December 23, 2005 in Nation/World

It’s tough being nowhere for Christmas every year

Larry McShane Associated Press
 
Associated Press photo

Joseph “Joe Dogs” Iannuzzi, holding his Yorkshire terrier, says spending Christmas in the federal Witness Protection Program is “the very worst for me.”
(Full-size photo)

NEW YORK – Sing a sad Christmas song for Joe Dogs.

On Sunday, when much of the world opens presents beneath the tree or enjoys a turkey dinner, Joe Iannuzzi will spend another lonely holiday far from his family, his friends, his city. Maybe knock back a couple of drinks, probably shed a few tears.

“It’s sad,” says Joe Dogs, whose nickname pays homage to a long fascination with gambling on greyhounds. “Very sad.”

And very predictable, given Iannuzzi’s past. Once a member of New York’s Genovese crime family, Iannuzzi survived a vicious mob beating in 1981 that left him near dead. He awoke in a Florida hospital to find a priest giving him the last rites.

Months later, Iannuzzi recovered.
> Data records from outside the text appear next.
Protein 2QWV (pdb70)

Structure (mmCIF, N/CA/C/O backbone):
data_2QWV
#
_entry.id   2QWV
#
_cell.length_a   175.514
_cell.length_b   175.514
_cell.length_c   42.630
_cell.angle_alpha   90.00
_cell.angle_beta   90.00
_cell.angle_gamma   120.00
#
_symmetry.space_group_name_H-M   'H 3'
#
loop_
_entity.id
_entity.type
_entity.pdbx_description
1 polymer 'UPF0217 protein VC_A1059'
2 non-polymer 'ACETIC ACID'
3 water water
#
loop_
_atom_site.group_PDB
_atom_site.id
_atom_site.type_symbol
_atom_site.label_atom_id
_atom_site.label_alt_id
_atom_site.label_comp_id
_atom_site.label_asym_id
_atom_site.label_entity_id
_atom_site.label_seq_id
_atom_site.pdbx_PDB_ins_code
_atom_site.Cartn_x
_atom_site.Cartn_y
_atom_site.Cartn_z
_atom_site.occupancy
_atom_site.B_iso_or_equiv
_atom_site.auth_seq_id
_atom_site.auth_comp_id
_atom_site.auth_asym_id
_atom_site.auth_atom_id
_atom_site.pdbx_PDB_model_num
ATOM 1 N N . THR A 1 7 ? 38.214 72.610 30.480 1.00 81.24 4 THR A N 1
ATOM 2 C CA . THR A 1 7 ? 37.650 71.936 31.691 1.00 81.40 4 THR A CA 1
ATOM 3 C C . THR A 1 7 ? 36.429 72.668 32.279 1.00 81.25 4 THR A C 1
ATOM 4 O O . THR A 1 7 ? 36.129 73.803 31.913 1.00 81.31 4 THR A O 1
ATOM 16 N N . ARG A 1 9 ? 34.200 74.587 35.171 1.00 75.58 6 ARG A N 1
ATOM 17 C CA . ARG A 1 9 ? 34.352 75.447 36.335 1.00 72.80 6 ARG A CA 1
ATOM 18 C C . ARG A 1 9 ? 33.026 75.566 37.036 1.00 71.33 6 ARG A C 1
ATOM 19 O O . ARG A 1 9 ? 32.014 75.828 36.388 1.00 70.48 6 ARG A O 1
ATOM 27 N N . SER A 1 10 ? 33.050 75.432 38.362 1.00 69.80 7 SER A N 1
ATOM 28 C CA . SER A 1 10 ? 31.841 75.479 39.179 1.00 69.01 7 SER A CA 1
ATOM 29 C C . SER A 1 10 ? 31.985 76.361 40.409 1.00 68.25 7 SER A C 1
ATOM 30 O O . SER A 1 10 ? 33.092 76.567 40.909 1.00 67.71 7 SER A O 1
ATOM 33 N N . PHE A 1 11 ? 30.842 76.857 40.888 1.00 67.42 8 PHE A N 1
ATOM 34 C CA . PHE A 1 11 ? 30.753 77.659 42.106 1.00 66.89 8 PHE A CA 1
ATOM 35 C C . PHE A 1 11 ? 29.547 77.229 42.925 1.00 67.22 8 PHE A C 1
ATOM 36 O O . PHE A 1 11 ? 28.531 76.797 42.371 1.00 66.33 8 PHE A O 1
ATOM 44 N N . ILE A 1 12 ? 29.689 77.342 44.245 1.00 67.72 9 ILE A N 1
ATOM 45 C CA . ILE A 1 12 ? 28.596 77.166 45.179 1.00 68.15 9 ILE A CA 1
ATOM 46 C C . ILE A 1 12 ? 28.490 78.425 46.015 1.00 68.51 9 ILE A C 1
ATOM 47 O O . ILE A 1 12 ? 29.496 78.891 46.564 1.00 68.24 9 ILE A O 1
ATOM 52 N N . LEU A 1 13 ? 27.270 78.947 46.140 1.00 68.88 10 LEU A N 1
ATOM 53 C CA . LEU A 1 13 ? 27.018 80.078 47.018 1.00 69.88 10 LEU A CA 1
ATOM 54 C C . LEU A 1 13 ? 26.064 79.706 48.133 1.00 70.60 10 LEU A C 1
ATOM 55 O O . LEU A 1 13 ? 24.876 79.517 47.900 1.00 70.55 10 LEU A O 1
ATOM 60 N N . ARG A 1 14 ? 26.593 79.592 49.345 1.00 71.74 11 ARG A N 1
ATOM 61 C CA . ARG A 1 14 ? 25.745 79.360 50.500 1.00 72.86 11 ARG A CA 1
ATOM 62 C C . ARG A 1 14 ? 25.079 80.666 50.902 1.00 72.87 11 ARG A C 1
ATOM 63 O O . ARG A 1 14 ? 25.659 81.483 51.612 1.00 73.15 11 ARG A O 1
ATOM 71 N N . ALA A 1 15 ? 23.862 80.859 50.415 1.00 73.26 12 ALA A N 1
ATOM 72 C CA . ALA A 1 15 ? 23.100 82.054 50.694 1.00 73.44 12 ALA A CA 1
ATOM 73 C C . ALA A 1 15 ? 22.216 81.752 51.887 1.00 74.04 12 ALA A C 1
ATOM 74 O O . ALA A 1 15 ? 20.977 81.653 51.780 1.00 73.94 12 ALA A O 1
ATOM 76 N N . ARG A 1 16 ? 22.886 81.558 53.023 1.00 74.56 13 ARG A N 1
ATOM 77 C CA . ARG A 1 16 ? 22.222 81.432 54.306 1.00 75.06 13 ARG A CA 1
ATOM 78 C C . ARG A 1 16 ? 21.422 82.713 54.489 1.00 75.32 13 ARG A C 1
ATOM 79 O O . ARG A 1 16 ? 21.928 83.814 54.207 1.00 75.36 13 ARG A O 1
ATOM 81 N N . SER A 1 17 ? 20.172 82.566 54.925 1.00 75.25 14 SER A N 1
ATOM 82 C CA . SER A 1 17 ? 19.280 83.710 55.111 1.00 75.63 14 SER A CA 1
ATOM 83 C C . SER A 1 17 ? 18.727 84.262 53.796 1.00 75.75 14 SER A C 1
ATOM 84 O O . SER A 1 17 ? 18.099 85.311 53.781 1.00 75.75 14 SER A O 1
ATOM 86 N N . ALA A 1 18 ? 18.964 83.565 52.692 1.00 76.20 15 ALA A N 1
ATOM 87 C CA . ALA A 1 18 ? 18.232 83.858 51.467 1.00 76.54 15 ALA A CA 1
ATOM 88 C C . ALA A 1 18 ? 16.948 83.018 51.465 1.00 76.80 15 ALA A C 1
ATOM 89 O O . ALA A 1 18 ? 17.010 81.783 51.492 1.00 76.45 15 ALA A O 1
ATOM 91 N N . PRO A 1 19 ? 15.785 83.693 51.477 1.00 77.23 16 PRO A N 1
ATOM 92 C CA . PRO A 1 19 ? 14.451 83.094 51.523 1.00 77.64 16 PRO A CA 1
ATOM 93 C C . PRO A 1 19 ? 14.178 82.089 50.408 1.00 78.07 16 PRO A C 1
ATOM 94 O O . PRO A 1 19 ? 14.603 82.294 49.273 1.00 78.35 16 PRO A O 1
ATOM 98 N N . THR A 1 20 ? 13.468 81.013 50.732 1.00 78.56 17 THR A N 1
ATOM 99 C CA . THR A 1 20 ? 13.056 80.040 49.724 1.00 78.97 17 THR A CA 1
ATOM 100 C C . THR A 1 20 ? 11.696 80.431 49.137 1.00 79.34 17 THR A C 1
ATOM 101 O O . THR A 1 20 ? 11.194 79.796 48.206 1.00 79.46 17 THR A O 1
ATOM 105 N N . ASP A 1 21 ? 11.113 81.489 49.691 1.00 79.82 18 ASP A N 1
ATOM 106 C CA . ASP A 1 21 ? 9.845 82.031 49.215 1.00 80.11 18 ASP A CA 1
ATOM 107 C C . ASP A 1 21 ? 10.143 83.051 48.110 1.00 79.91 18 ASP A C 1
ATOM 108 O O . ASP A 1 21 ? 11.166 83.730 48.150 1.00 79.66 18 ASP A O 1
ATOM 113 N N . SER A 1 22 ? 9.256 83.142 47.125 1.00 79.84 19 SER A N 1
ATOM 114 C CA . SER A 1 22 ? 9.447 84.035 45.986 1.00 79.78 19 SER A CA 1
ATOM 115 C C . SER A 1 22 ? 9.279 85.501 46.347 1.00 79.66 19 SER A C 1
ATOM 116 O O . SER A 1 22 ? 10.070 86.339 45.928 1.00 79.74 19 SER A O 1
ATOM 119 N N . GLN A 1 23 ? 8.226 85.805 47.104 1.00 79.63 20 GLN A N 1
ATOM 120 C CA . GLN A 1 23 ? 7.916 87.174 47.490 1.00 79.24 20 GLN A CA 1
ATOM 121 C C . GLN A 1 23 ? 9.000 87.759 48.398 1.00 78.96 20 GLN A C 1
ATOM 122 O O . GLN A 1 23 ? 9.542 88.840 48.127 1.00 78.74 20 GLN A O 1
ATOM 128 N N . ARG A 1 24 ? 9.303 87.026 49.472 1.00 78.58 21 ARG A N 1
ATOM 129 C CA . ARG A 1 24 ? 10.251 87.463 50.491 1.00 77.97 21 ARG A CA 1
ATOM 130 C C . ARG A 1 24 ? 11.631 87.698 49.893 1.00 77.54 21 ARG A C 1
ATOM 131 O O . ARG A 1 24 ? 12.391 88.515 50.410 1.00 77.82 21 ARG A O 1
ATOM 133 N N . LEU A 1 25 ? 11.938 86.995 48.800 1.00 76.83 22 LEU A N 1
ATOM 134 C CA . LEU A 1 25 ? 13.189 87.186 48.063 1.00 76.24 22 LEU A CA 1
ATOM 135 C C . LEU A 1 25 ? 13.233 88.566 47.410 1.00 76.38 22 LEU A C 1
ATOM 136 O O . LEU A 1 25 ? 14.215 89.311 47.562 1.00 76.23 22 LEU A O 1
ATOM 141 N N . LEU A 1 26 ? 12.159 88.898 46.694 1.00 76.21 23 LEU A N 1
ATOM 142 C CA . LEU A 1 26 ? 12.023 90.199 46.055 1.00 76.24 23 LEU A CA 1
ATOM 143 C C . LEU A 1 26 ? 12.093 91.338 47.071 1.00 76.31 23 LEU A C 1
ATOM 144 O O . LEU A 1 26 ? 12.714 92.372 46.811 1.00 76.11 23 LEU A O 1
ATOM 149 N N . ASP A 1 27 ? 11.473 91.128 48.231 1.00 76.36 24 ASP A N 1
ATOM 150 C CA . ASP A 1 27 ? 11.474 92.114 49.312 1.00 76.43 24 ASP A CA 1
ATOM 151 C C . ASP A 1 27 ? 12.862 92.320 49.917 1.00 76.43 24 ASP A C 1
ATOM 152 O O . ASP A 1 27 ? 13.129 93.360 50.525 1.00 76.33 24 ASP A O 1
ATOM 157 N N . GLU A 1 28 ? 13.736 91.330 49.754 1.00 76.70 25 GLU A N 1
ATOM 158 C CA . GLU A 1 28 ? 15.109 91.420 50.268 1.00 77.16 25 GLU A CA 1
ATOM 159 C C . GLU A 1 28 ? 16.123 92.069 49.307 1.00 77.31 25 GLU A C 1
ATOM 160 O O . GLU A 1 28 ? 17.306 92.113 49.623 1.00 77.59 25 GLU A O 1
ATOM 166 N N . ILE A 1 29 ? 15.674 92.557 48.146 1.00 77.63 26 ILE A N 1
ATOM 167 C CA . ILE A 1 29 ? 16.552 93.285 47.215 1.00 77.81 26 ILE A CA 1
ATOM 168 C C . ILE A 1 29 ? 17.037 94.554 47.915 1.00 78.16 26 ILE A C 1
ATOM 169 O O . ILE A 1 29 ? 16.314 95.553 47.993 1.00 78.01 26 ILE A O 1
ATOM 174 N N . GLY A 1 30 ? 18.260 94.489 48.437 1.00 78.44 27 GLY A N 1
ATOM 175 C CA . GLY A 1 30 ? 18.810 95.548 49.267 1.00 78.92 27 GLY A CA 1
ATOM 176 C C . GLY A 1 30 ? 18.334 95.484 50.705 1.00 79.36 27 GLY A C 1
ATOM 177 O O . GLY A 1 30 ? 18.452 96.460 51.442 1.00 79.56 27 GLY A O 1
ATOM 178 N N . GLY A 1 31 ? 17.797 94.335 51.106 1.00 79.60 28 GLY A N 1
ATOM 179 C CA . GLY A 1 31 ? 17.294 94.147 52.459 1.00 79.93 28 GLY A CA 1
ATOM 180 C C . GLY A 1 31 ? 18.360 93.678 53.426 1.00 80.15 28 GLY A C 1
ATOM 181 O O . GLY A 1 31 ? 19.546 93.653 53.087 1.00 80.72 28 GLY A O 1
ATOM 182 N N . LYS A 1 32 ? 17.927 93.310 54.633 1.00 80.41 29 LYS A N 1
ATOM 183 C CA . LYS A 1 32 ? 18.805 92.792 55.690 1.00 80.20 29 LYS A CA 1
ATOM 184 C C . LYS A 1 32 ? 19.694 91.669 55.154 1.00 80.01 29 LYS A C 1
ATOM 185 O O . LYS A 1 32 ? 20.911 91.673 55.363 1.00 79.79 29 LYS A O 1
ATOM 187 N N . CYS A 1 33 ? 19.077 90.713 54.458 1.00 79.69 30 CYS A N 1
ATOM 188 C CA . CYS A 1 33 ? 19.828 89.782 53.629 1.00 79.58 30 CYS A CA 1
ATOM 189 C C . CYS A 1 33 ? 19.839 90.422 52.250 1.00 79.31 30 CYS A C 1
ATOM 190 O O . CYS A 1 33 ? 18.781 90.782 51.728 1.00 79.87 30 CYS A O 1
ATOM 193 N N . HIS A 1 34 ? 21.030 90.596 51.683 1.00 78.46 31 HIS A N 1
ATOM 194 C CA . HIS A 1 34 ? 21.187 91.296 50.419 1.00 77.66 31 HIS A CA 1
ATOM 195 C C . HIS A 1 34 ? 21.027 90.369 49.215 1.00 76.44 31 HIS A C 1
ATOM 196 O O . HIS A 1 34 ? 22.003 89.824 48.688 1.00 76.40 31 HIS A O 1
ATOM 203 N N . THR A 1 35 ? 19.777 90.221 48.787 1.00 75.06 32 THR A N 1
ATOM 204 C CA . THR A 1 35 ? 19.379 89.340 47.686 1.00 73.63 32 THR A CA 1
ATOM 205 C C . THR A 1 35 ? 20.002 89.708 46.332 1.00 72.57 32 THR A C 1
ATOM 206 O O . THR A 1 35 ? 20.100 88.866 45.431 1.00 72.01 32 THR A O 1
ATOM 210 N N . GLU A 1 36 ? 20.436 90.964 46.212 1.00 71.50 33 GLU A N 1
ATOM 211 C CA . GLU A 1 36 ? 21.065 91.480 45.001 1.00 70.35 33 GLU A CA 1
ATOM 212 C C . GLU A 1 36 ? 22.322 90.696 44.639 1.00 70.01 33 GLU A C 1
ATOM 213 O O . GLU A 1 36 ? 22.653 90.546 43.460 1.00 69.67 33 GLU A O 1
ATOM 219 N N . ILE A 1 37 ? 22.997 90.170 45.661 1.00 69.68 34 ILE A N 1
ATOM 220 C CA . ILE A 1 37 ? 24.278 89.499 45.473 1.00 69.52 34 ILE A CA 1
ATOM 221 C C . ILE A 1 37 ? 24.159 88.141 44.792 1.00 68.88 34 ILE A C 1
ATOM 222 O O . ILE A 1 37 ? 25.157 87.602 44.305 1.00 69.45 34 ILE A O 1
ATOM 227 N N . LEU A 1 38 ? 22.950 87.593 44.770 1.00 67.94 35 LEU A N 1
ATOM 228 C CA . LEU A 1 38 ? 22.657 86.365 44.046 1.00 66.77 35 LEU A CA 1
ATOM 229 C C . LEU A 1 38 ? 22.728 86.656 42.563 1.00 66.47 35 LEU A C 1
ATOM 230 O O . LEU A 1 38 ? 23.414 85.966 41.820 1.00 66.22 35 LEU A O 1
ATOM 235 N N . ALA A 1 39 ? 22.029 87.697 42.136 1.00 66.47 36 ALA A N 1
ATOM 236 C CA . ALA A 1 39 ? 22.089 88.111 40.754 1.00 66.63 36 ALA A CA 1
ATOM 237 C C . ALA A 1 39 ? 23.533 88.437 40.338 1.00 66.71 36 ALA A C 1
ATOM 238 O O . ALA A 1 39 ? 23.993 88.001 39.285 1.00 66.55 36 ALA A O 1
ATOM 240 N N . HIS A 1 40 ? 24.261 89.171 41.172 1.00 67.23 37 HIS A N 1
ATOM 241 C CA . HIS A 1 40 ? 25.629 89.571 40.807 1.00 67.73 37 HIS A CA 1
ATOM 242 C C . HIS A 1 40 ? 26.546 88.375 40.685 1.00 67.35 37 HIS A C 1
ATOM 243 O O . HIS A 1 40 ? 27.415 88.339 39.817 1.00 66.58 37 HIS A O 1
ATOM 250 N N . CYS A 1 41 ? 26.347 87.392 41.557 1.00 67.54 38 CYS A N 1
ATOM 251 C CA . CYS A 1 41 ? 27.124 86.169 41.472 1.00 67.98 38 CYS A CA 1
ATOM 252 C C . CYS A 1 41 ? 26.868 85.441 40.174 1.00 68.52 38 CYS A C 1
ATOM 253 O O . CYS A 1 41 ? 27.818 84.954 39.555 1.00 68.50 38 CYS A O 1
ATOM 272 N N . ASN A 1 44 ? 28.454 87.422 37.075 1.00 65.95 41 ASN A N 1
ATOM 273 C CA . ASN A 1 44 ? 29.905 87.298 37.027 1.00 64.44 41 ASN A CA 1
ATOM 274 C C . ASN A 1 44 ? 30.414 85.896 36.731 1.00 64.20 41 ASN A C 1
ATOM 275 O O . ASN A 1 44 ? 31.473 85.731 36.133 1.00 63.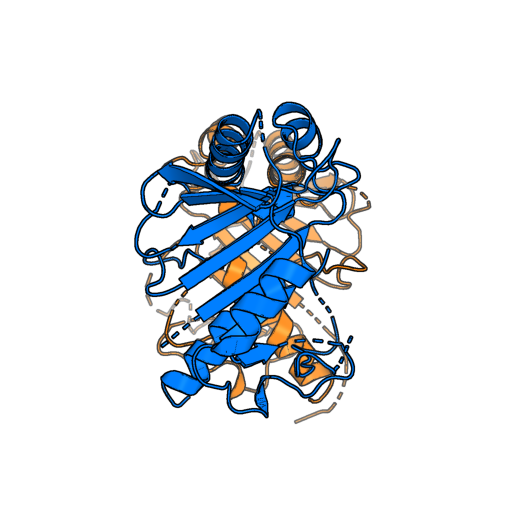42 41 ASN A O 1
ATOM 280 N N . SER A 1 45 ? 29.663 84.891 37.163 1.00 64.18 42 SER A N 1
ATOM 281 C CA . SER A 1 45 ? 30.032 83.528 36.892 1.00 64.66 42 SER A CA 1
ATOM 282 C C . SER A 1 45 ? 29.652 83.085 35.481 1.00 65.03 42 SER A C 1
ATOM 283 O O . SER A 1 45 ? 30.319 82.237 34.910 1.00 65.19 42 SER A O 1
ATOM 286 N N . LEU A 1 46 ? 28.602 83.670 34.915 1.00 65.48 43 LEU A N 1
ATOM 287 C CA . LEU A 1 46 ? 28.060 83.198 33.639 1.00 65.87 43 LEU A CA 1
ATOM 288 C C . LEU A 1 46 ? 28.398 84.058 32.416 1.00 66.35 43 LEU A C 1
ATOM 289 O O . LEU A 1 46 ? 28.487 83.541 31.307 1.00 66.22 43 LEU A O 1
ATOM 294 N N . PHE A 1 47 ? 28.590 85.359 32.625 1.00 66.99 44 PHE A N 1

He became convinced that revenge, even more than laughter, was the best medicine. He became an informer, testified at a dozen trials, put away some old pals. A botched mob hit sent him into the federal Witness Protection Program.

And now, 24 years after he flipped for the feds, every Christmas brings a reminder of what he left behind.

Joe Dogs may eat alone at Christmas, but he’s not the only one. Since 1971, more than 7,700 witnesses were relocated after testifying for the federal government at the risk of their lives. Not all wound up as lonesome as Iannuzzi; 9,800 family members were relocated with them.

But they’re all far from home, and for many the holidays are a melancholy time.

“There’s tremendous pressure to return home. We sympathize with it, but that’s absolutely forbidden,” says Dave Turner of the U.S. Marshals Service, which runs witness protection.

Ianuzzi hasn’t gone home. He abandoned the high-end world of New York and Florida for low-profile homes in Tennessee, North Carolina, Alabama. He now resides in an undisclosed Midwest location where “I gotta travel 100 miles to go to a decent restaurant.”

He’s gotten used to the rootless life, but not Christmas on the lam.

“The very worst for me,” Iannuzzi says over the phone from his apartment, his accent still betraying his New York roots. “I never had the warm feelings that a normal individual would have during that holiday. … I haven’t been around my family since 1982.

“You count the Christmas days.”

It wasn’t always this way. When he was with the mob, every day was a holiday, and he greeted every maitre d’ and doorman with a flash of cash.

The son of a suburban bookie, he grew up among mobsters north of the Bronx. His first arrest came at age 14.

He moved to Florida, and became the protege of Gambino soldier Tommy Agro – a hoodlum straight off a Hollywood lot, with a flashy wardrobe, a big bankroll and a short fuse.

Iannuzzi provided muscle for Agro, who loaned him money to launch a loan-sharking operation. But as Joe Dogs fell behind on the payments, their friendship faded and Agro’s anger grew. On Jan. 19, 1981, inside a Florida pizzeria, Iannuzzi took a terrible beating from his one-time mentor and some cronies.

Iannuzzi went into witness protection after surviving a murder attempt on a Florida interstate. Today he demurs when asked if he’s ever killed somebody:

“My answer is, ‘That’s a rude question.’ Let’s go on to another subject.”

Iannuzzi was soon supplementing his witness protection stipend – as a writer.

Iannuzzi just published another book, “Cooking on the Lam,” which intersperses recipes for brook trout amandine and strawberries with Grand Mariner sauce with tales of life in and out of the mob. It’s his fourth book; in his biggest non-mob score, he was paid $250,000 for his autobiography.

Iannuzzi stays in contact with one of his daughters, who calls him 10 times a day. “She loves her dad,” he says. He avoids contact with all of his other old friends, and stays away from New York and its environs.

Iannuzzi knows sitting alone on Christmas is not necessarily the worst thing. Henry Hill, the infamous mob informant whose story became the Oscar-winning movie “GoodFellas,” won’t be alone this Christmas – he’ll share his meal with the rest of the inmates at the Lincoln County Jail in North Platte, Neb. Hill, a fellow witness protection alumnus, is finishing up a six-month stretch following his July arrest on drug charges.